[RECORDS PROVIDED — start]

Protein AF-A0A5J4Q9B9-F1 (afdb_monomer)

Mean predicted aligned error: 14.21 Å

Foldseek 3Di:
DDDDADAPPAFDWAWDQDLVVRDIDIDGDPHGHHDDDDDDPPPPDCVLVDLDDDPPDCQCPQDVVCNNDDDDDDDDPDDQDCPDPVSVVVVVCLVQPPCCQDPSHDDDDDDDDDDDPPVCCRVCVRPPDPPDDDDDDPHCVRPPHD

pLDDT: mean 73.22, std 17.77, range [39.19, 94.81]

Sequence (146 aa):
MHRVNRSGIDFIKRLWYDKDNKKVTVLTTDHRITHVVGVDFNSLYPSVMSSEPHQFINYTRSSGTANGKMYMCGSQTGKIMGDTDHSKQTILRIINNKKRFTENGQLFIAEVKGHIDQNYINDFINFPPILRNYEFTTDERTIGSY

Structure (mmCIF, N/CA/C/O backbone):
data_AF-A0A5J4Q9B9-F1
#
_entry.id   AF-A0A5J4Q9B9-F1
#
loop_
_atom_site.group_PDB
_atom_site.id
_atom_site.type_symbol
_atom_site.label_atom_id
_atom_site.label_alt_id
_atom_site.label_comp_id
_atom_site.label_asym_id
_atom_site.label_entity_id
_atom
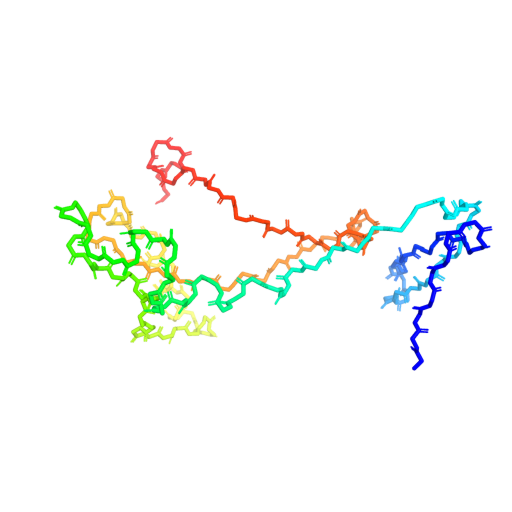_site.label_seq_id
_atom_site.pdbx_PDB_ins_code
_atom_site.Cartn_x
_atom_site.Cartn_y
_atom_site.Cartn_z
_atom_site.occupancy
_atom_site.B_iso_or_equiv
_atom_site.auth_seq_id
_atom_site.auth_comp_id
_atom_site.auth_asym_id
_atom_site.auth_atom_id
_atom_site.pdbx_PDB_model_num
ATOM 1 N N . MET A 1 1 ? 23.596 7.653 -6.089 1.00 39.19 1 MET A N 1
ATOM 2 C CA . MET A 1 1 ? 23.420 7.448 -7.544 1.00 39.19 1 MET A CA 1
ATOM 3 C C . MET A 1 1 ? 21.945 7.656 -7.865 1.00 39.19 1 MET A C 1
ATOM 5 O O . MET A 1 1 ? 21.128 6.861 -7.419 1.00 39.19 1 MET A O 1
ATOM 9 N N . HIS A 1 2 ? 21.585 8.756 -8.530 1.00 45.38 2 HIS A N 1
ATOM 10 C CA . HIS A 1 2 ? 20.193 9.033 -8.902 1.00 45.38 2 HIS A CA 1
ATOM 11 C C . HIS A 1 2 ? 19.848 8.292 -10.197 1.00 45.38 2 HIS A C 1
ATOM 13 O O . HIS A 1 2 ? 20.656 8.260 -11.123 1.00 45.38 2 HIS A O 1
ATOM 19 N N . ARG A 1 3 ? 18.660 7.680 -10.263 1.00 58.72 3 ARG A N 1
ATOM 20 C CA . ARG A 1 3 ? 18.129 7.154 -11.527 1.00 58.72 3 ARG A CA 1
ATOM 21 C C . ARG A 1 3 ? 17.675 8.337 -12.379 1.00 58.72 3 ARG A C 1
ATOM 23 O O . ARG A 1 3 ? 16.940 9.188 -11.891 1.00 58.72 3 ARG A O 1
ATOM 30 N N . VAL A 1 4 ? 18.114 8.376 -13.631 1.00 72.81 4 VAL A N 1
ATOM 31 C CA . VAL A 1 4 ? 17.735 9.400 -14.610 1.00 72.81 4 VAL A CA 1
ATOM 32 C C . VAL A 1 4 ? 16.845 8.735 -15.659 1.00 72.81 4 VAL A C 1
ATOM 34 O O . VAL A 1 4 ? 17.203 7.680 -16.173 1.00 72.81 4 VAL A O 1
ATOM 37 N N . ASN A 1 5 ? 15.690 9.338 -15.943 1.00 77.25 5 ASN A N 1
ATOM 38 C CA . ASN A 1 5 ? 14.768 8.912 -16.996 1.00 77.25 5 ASN A CA 1
ATOM 39 C C . ASN A 1 5 ? 14.532 10.100 -17.935 1.00 77.25 5 ASN A C 1
ATOM 41 O O . ASN A 1 5 ? 13.930 11.093 -17.528 1.00 77.25 5 ASN A O 1
ATOM 45 N N . ARG A 1 6 ? 15.016 10.016 -19.175 1.00 82.81 6 ARG A N 1
ATOM 46 C CA . ARG A 1 6 ? 14.893 11.072 -20.188 1.00 82.81 6 ARG A CA 1
ATOM 47 C C . ARG A 1 6 ? 13.934 10.644 -21.287 1.00 82.81 6 ARG A C 1
ATOM 49 O O . ARG A 1 6 ? 14.120 9.596 -21.909 1.00 82.81 6 ARG A O 1
ATOM 56 N N . SER A 1 7 ? 12.943 11.494 -21.552 1.00 86.94 7 SER A N 1
ATOM 57 C CA . SER A 1 7 ? 12.069 11.336 -22.714 1.00 86.94 7 SER A CA 1
ATOM 58 C C . SER A 1 7 ? 12.885 11.333 -24.011 1.00 86.94 7 SER A C 1
ATOM 60 O O . SER A 1 7 ? 13.879 12.046 -24.138 1.00 86.94 7 SER A O 1
ATOM 62 N N . GLY A 1 8 ? 12.491 10.479 -24.953 1.00 88.38 8 GLY A N 1
ATOM 63 C CA . GLY A 1 8 ? 13.103 10.337 -26.266 1.00 88.38 8 GLY A CA 1
ATOM 64 C C . GLY A 1 8 ? 14.499 9.718 -26.254 1.00 88.38 8 GLY A C 1
ATOM 65 O O . GLY A 1 8 ? 15.087 9.582 -27.320 1.00 88.38 8 GLY A O 1
ATOM 66 N N . ILE A 1 9 ? 15.042 9.327 -25.096 1.00 88.69 9 ILE A N 1
ATOM 67 C CA . ILE A 1 9 ? 16.393 8.759 -24.976 1.00 88.69 9 ILE A CA 1
ATOM 68 C C . ILE A 1 9 ? 16.332 7.410 -24.271 1.00 88.69 9 ILE A C 1
ATOM 70 O O . ILE A 1 9 ? 16.765 6.411 -24.843 1.00 88.69 9 ILE A O 1
ATOM 74 N N . ASP A 1 10 ? 15.774 7.378 -23.062 1.00 89.12 10 ASP A N 1
ATOM 75 C CA . ASP A 1 10 ? 15.768 6.186 -22.223 1.00 89.12 10 ASP A CA 1
ATOM 76 C C . ASP A 1 10 ? 14.519 5.315 -22.475 1.00 89.12 10 ASP A C 1
ATOM 78 O O . ASP A 1 10 ? 13.511 5.748 -23.044 1.00 89.12 10 ASP A O 1
ATOM 82 N N . PHE A 1 11 ? 14.594 4.057 -22.039 1.00 92.19 11 PHE A N 1
ATOM 83 C CA . PHE A 1 11 ? 13.511 3.074 -22.132 1.00 92.19 11 PHE A CA 1
ATOM 84 C C . PHE A 1 11 ? 12.867 2.831 -20.769 1.00 92.19 11 PHE A C 1
ATOM 86 O O . PHE A 1 11 ? 13.551 2.876 -19.739 1.00 92.19 11 PHE A O 1
ATOM 93 N N . ILE A 1 12 ? 11.565 2.532 -20.771 1.00 89.25 12 ILE A N 1
ATOM 94 C CA . ILE A 1 12 ? 10.785 2.298 -19.556 1.00 89.25 12 ILE A CA 1
ATOM 95 C C . ILE A 1 12 ? 11.414 1.144 -18.771 1.00 89.25 12 ILE A C 1
ATOM 97 O O . ILE A 1 12 ? 11.667 0.055 -19.301 1.00 89.25 12 ILE A O 1
ATOM 101 N N . LYS A 1 13 ? 11.672 1.397 -17.487 1.00 88.06 13 LYS A N 1
ATOM 102 C CA . LYS A 1 13 ? 12.155 0.399 -16.534 1.00 88.06 13 LYS A CA 1
ATOM 103 C C . LYS A 1 13 ? 10.973 -0.186 -15.772 1.00 88.06 13 LYS A C 1
ATOM 105 O O . LYS A 1 13 ? 10.126 0.564 -15.297 1.00 88.06 13 LYS A O 1
ATOM 110 N N . ARG A 1 14 ? 10.949 -1.508 -15.623 1.00 88.69 14 ARG A N 1
ATOM 111 C CA . ARG A 1 14 ? 9.906 -2.247 -14.906 1.00 88.69 14 ARG A CA 1
ATOM 112 C C . ARG A 1 14 ? 10.518 -3.006 -13.736 1.00 88.69 14 ARG A C 1
ATOM 114 O O . ARG A 1 14 ? 11.520 -3.697 -13.908 1.00 88.69 14 ARG A O 1
ATOM 121 N N . LEU A 1 15 ? 9.931 -2.878 -12.553 1.00 91.06 15 LEU A N 1
ATOM 122 C CA . LEU A 1 15 ? 10.228 -3.744 -11.420 1.00 91.06 15 LEU A CA 1
ATOM 123 C C . LEU A 1 15 ? 9.625 -5.126 -11.672 1.00 91.06 15 LEU A C 1
ATOM 125 O O . LEU A 1 15 ? 8.480 -5.247 -12.111 1.00 91.06 15 LEU A O 1
ATOM 129 N N . TRP A 1 16 ? 10.410 -6.157 -11.389 1.00 92.38 16 TRP A N 1
ATOM 130 C CA . TRP A 1 16 ? 10.003 -7.548 -11.491 1.00 92.38 16 TRP A CA 1
ATOM 131 C C . TRP A 1 16 ? 10.458 -8.306 -10.253 1.00 92.38 16 TRP A C 1
ATOM 133 O O . TRP A 1 16 ? 11.645 -8.344 -9.926 1.00 92.38 16 TRP A O 1
ATOM 143 N N . TYR A 1 17 ? 9.502 -8.897 -9.559 1.00 93.25 17 TYR A N 1
ATOM 144 C CA . TYR A 1 17 ? 9.717 -9.766 -8.426 1.00 93.25 17 TYR A CA 1
ATOM 145 C C . TYR A 1 17 ? 9.917 -11.209 -8.893 1.00 93.25 17 TYR A C 1
ATOM 147 O O . TYR A 1 17 ? 9.039 -11.822 -9.507 1.00 93.25 17 TYR A O 1
ATOM 155 N N . ASP A 1 18 ? 11.093 -11.737 -8.575 1.00 92.25 18 ASP A N 1
ATOM 156 C CA . ASP A 1 18 ? 11.451 -13.140 -8.710 1.00 92.25 18 ASP A CA 1
ATOM 157 C C . ASP A 1 18 ? 10.986 -13.888 -7.452 1.00 92.25 18 ASP A C 1
ATOM 159 O O . ASP A 1 18 ? 11.486 -13.643 -6.346 1.00 92.25 18 ASP A O 1
ATOM 163 N N . LYS A 1 19 ? 9.999 -14.774 -7.626 1.00 89.88 19 LYS A N 1
ATOM 164 C CA . LYS A 1 19 ? 9.374 -15.520 -6.526 1.00 89.88 19 LYS A CA 1
ATOM 165 C C . LYS A 1 19 ? 10.324 -16.544 -5.905 1.00 89.88 19 LYS A C 1
ATOM 167 O O . LYS A 1 19 ? 10.274 -16.731 -4.689 1.00 89.88 19 LYS A O 1
ATOM 172 N N . ASP A 1 20 ? 11.191 -17.147 -6.714 1.00 92.25 20 ASP A N 1
ATOM 173 C CA . ASP A 1 20 ? 12.084 -18.232 -6.303 1.00 92.25 20 ASP A CA 1
ATOM 174 C C . ASP A 1 20 ? 13.252 -17.671 -5.492 1.00 92.25 20 ASP A C 1
ATOM 176 O O . ASP A 1 20 ? 13.550 -18.126 -4.387 1.00 92.25 20 ASP A O 1
ATOM 180 N N . ASN A 1 21 ? 13.861 -16.595 -5.998 1.00 92.94 21 ASN A N 1
ATOM 181 C CA . ASN A 1 21 ? 14.994 -15.938 -5.348 1.00 92.94 21 ASN A CA 1
ATOM 182 C C . ASN A 1 21 ? 14.576 -14.891 -4.304 1.00 92.94 21 ASN A C 1
ATOM 184 O O . ASN A 1 21 ? 15.438 -14.342 -3.613 1.00 92.94 21 ASN A O 1
ATOM 188 N N . LYS A 1 22 ? 13.271 -14.597 -4.193 1.00 90.88 22 LYS A N 1
ATOM 189 C CA . LYS A 1 22 ? 12.676 -13.568 -3.320 1.00 90.88 22 LYS A CA 1
ATOM 190 C C . LYS A 1 22 ? 13.341 -12.197 -3.483 1.00 90.88 22 LYS A C 1
ATOM 192 O O . LYS A 1 22 ? 13.575 -11.486 -2.505 1.00 90.88 22 LYS A O 1
ATOM 197 N N . LYS A 1 23 ? 13.655 -11.820 -4.724 1.00 92.31 23 LYS A N 1
ATOM 198 C CA . LYS A 1 23 ? 14.370 -10.578 -5.059 1.00 92.31 23 LYS A CA 1
ATOM 199 C C . LYS A 1 23 ? 13.594 -9.748 -6.071 1.00 92.31 23 LYS A C 1
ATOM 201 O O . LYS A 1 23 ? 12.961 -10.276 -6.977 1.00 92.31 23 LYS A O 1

[RECORDS PROVIDED — finish]

#### EXERCISE DESCRIPTION:
Return exactly the lines above from the line that has "ATOM 129 N N" through the line that has "ATOM 133 O O", inclusive, and nothing else.

#### REPLY:
ATOM 129 N N . TRP A 1 16 ? 10.410 -6.157 -11.389 1.00 92.38 16 TRP A N 1
ATOM 130 C CA . TRP A 1 16 ? 10.003 -7.548 -11.491 1.00 92.38 16 TRP A CA 1
ATOM 131 C C . TRP A 1 16 ? 10.458 -8.306 -10.253 1.00 92.38 16 TRP A C 1
ATOM 133 O O . TRP A 1 16 ? 11.645 -8.344 -9.926 1.00 92.38 16 TRP A O 1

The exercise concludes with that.